I have been blessed there is no doubt having had the opportunity to see so many places around the world. Growing up in Sudan gave us the opportunity to explore the region of East Africa, living in the UAE for my first ‘proper’ job presented Australia, Hong Kong and Egypt as destinations, and working in Bangladesh opened up Nepal, Thailand, India and Cambodia. So I have been to my fair share of trips to the ‘exotic’. When living in Ireland from 2008 to 2013 I embarked on a mission to visit many of the historical and natural wonders of the island. My mother encouraged and accompanied me and then I explored even more locations when my partner and I started dating. It is an incredible gift to fall in love with your own land, a place and space I had been visiting my whole life but never really appreciated it as a ‘tourist’. It made me realize how important it is for us to understand where we come from before we can truly know who we are or where we are going.
When I accepted my position here in Geography at UBC, I wanted to not only apply the same approach for myself but also I wanted to share this realization with my students. Hence, during my first year I applied and was awarded a grant to design and develop a field school course which would take students to Williams Lake a small city in the interior of British Columbia. Williams Lake was selected given its scale, easy to visit in a limited time frame, but also the fact that despite the fact it is a 5 and a half hour drive from Vancouver it is a vastly different world right at our doorstep.
Now a field school course in my opinion should be a very different design and expectation level than your average course taught within the walls of the academy. I want students to really understand what it is like to function in day-today life addressing and dealing with some of the issues that we study and read about in books. I therefore designed the course so that student groups (I suggest 3 in each) work with a local community partner in Williams Lake (or your chosen location). It is then a relationship of reciprocity where students can engage in real-life experiences but community partners also gain by having the students apply their skills in answering a question for the community partner. My students work with a wide spread of community partners from within Williams Lake. So is it easy? Not at all but the reward is worth the effort. The key is to have students engage deeply with the community partner and with the issue, and this cannot be done in a week or two. I therefore have my students work with the community partners virtually during the term time, communicating via email, Skype or phone, before the actual site visit at the end of term for a period of two weeks. In order to prepare the students for their research we spend the term time working through some of the main social science methods enabling the students to apply their own project to the tasks required.

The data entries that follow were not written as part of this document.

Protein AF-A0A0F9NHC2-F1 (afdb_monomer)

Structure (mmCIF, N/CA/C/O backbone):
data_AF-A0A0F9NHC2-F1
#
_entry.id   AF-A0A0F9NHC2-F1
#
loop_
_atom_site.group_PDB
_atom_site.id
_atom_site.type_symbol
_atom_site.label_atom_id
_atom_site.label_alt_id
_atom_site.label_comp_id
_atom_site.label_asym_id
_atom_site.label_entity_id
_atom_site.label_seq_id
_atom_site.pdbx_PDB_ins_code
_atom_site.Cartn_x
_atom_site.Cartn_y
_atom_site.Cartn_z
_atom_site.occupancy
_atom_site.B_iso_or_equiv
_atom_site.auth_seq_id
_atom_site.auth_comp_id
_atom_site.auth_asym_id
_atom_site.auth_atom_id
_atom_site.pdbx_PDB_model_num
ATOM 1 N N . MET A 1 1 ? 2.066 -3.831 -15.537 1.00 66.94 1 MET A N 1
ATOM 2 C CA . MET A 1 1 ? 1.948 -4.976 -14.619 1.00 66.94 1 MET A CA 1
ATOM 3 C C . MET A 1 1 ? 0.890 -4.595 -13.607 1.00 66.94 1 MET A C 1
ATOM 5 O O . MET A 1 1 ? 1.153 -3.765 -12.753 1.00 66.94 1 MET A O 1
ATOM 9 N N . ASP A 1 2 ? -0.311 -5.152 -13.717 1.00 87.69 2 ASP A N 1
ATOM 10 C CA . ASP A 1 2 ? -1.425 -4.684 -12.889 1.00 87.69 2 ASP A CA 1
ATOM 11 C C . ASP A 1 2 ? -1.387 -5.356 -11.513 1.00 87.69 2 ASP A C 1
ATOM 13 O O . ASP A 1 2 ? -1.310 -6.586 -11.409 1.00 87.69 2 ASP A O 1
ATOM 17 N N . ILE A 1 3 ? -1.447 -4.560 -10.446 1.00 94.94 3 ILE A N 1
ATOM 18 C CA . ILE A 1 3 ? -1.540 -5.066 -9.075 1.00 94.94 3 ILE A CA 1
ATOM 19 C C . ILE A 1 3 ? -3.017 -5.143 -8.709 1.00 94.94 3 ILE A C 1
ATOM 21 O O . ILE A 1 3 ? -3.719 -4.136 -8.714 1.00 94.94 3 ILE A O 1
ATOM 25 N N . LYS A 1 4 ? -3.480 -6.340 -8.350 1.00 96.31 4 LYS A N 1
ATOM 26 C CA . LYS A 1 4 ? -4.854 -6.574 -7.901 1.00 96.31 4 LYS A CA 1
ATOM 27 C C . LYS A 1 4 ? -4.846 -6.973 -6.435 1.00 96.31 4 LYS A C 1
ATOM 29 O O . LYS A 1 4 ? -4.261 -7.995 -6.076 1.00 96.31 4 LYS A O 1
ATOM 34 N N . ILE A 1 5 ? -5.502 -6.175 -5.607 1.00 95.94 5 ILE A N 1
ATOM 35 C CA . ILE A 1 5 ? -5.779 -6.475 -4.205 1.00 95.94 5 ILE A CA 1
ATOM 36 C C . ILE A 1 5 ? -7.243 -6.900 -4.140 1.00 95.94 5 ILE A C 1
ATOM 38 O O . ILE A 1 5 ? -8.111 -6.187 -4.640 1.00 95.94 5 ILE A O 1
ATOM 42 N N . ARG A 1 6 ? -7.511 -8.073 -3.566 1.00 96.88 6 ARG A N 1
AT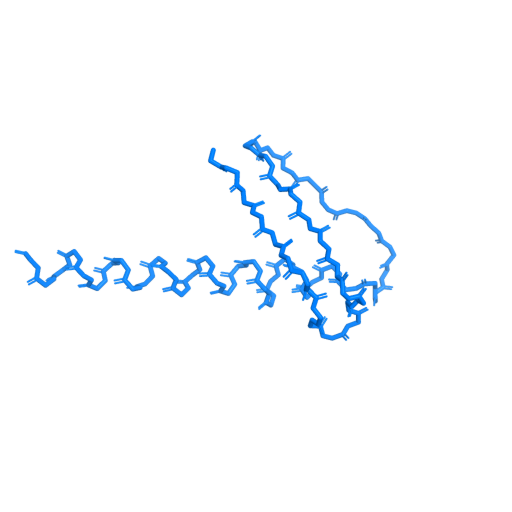OM 43 C CA . ARG A 1 6 ? -8.859 -8.641 -3.473 1.00 96.88 6 ARG A CA 1
ATOM 44 C C . ARG A 1 6 ? -9.195 -8.967 -2.030 1.00 96.88 6 ARG A C 1
ATOM 46 O O . ARG A 1 6 ? -8.342 -9.516 -1.334 1.00 96.88 6 ARG A O 1
ATOM 53 N N . GLY A 1 7 ? -10.405 -8.616 -1.607 1.00 96.19 7 GLY A N 1
ATOM 54 C CA . GLY A 1 7 ? -10.922 -8.876 -0.267 1.00 96.19 7 GLY A CA 1
ATOM 55 C C . GLY A 1 7 ? -10.052 -8.304 0.853 1.00 96.19 7 GLY A C 1
ATOM 56 O O . GLY A 1 7 ? -9.763 -8.988 1.833 1.00 96.19 7 GLY A O 1
ATOM 57 N N . ALA A 1 8 ? -9.562 -7.069 0.711 1.00 95.38 8 ALA A N 1
ATOM 58 C CA . ALA A 1 8 ? -8.739 -6.445 1.740 1.00 95.38 8 ALA A CA 1
ATOM 59 C C . ALA A 1 8 ? -9.561 -6.184 3.015 1.00 95.38 8 ALA A C 1
ATOM 61 O O . ALA A 1 8 ? -10.530 -5.421 2.987 1.00 95.38 8 ALA A O 1
ATOM 62 N N . GLN A 1 9 ? -9.151 -6.795 4.130 1.00 93.69 9 GLN A N 1
ATOM 63 C CA . GLN A 1 9 ? -9.869 -6.755 5.415 1.00 93.69 9 GLN A CA 1
ATOM 64 C C . GLN A 1 9 ? -8.978 -6.364 6.608 1.00 93.69 9 GLN A C 1
ATOM 66 O O . GLN A 1 9 ? -9.375 -6.514 7.759 1.00 93.69 9 GLN A O 1
ATOM 71 N N . GLU A 1 10 ? -7.772 -5.843 6.361 1.00 91.69 10 GLU A N 1
ATOM 72 C CA . GLU A 1 10 ? -6.893 -5.404 7.450 1.00 91.69 10 GLU A CA 1
ATOM 73 C C . GLU A 1 10 ? -7.430 -4.147 8.150 1.00 91.69 10 GLU A C 1
ATOM 75 O O . GLU A 1 10 ? -7.754 -3.134 7.517 1.00 91.69 10 GLU A O 1
ATOM 80 N N . HIS A 1 11 ? -7.472 -4.202 9.483 1.00 90.62 11 HIS A N 1
ATOM 81 C CA . HIS A 1 11 ? -7.970 -3.144 10.363 1.00 90.62 11 HIS A CA 1
ATOM 82 C C . HIS A 1 11 ? -9.377 -2.635 9.992 1.00 90.62 11 HIS A C 1
ATOM 84 O O . HIS A 1 11 ? -10.370 -3.323 10.200 1.00 90.62 11 HIS A O 1
ATOM 90 N N . ASN A 1 12 ? -9.475 -1.400 9.492 1.00 89.19 12 ASN A N 1
ATOM 91 C CA . ASN A 1 12 ? -10.744 -0.730 9.203 1.00 89.19 12 ASN A CA 1
ATOM 92 C C . ASN A 1 12 ? -11.254 -1.001 7.779 1.00 89.19 12 ASN A C 1
ATOM 94 O O . ASN A 1 12 ? -12.286 -0.446 7.388 1.00 89.19 12 ASN A O 1
ATOM 98 N N . LEU A 1 13 ? -10.533 -1.800 6.986 1.00 91.56 13 LEU A N 1
ATOM 99 C CA . LEU A 1 13 ? -10.956 -2.167 5.640 1.00 91.56 13 LEU A CA 1
ATOM 100 C C . LEU A 1 13 ? -12.127 -3.151 5.699 1.00 91.56 13 LEU A C 1
ATOM 102 O O . LEU A 1 13 ? -12.136 -4.097 6.481 1.00 91.56 13 LEU A O 1
ATOM 106 N N . LYS A 1 14 ? -13.131 -2.906 4.861 1.00 91.50 14 LYS A N 1
ATOM 107 C CA . LYS A 1 14 ? -14.383 -3.665 4.823 1.00 91.50 14 LYS A CA 1
ATOM 108 C C . LYS A 1 14 ? -14.509 -4.390 3.492 1.00 91.50 14 LYS A C 1
ATOM 110 O O . LYS A 1 14 ? -15.297 -3.970 2.654 1.00 91.50 14 LYS A O 1
ATOM 115 N N . ASP A 1 15 ? -13.701 -5.431 3.321 1.00 94.19 15 ASP A N 1
ATOM 116 C CA . ASP A 1 15 ? -13.714 -6.300 2.139 1.00 94.19 15 ASP A CA 1
ATOM 117 C C . ASP A 1 15 ? -13.528 -5.524 0.825 1.00 94.19 15 ASP A C 1
ATOM 119 O O . ASP A 1 15 ? -14.396 -5.471 -0.042 1.00 94.19 15 ASP A O 1
ATOM 123 N N . VAL A 1 16 ? -12.398 -4.819 0.726 1.00 93.88 16 VAL A N 1
ATOM 124 C CA . VAL A 1 16 ? -12.149 -3.868 -0.364 1.00 93.88 16 VAL A CA 1
ATOM 125 C C . VAL A 1 16 ? -11.349 -4.516 -1.493 1.00 93.88 16 VAL A C 1
ATOM 127 O O . VAL A 1 16 ? -10.262 -5.050 -1.273 1.00 93.88 16 VAL A O 1
ATOM 130 N N . ASP A 1 17 ? -11.857 -4.376 -2.715 1.00 96.62 17 ASP A N 1
ATOM 131 C CA . ASP A 1 17 ? -11.170 -4.733 -3.955 1.00 96.62 17 ASP A CA 1
ATOM 132 C C . ASP A 1 17 ? -10.549 -3.492 -4.607 1.00 96.62 17 ASP A C 1
ATOM 134 O O . ASP A 1 17 ? -11.212 -2.464 -4.765 1.00 96.62 17 ASP A O 1
ATOM 138 N N . VAL A 1 18 ? -9.279 -3.586 -5.011 1.00 94.94 18 VAL A N 1
ATOM 139 C CA . VAL A 1 18 ? -8.543 -2.490 -5.659 1.00 94.94 18 VAL A CA 1
ATOM 140 C C . VAL A 1 18 ? -7.693 -3.022 -6.803 1.00 94.94 18 VAL A C 1
ATOM 142 O O . VAL A 1 18 ? -6.866 -3.913 -6.611 1.00 94.94 18 VAL A O 1
ATOM 145 N N . ASP A 1 19 ? -7.844 -2.409 -7.973 1.00 95.94 19 ASP A N 1
ATOM 146 C CA . ASP A 1 19 ? -6.951 -2.597 -9.111 1.00 95.94 19 ASP A CA 1
ATOM 147 C C . ASP A 1 19 ? -6.049 -1.360 -9.252 1.00 95.94 19 ASP A C 1
ATOM 149 O O . ASP A 1 19 ? -6.529 -0.228 -9.325 1.00 95.94 19 ASP A O 1
ATOM 153 N N . ILE A 1 20 ? -4.733 -1.576 -9.259 1.00 94.69 20 ILE A N 1
ATOM 154 C CA . ILE A 1 20 ? -3.704 -0.545 -9.419 1.00 94.69 20 ILE A CA 1
ATOM 155 C C . ILE A 1 20 ? -2.996 -0.802 -10.748 1.00 94.69 20 ILE A C 1
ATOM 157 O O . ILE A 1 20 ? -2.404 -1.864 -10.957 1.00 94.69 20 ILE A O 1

It is key that good relationships are established and maintained between the department and the community partners. There is an opportunity here for the academy to give back to the community but also we must not take advantage of their generosity. Students have the independence in their communication during the projects and while in Williams Lake, but these are long term relationships that must be nurtured. Students and community partners both offer nothing but positive feedback around the experience. I am including my syllabus here along with all the weekly worksheets in the hope that I might encourage more of you out there to design and develop local field schools in your areas. We can learn so much from the experience of places just a little outside our daily lives. This was very much reflected in the feedback from my students who were Vancouver born and raised but had never been outside the Lower Mainland – it was a whole new world for them.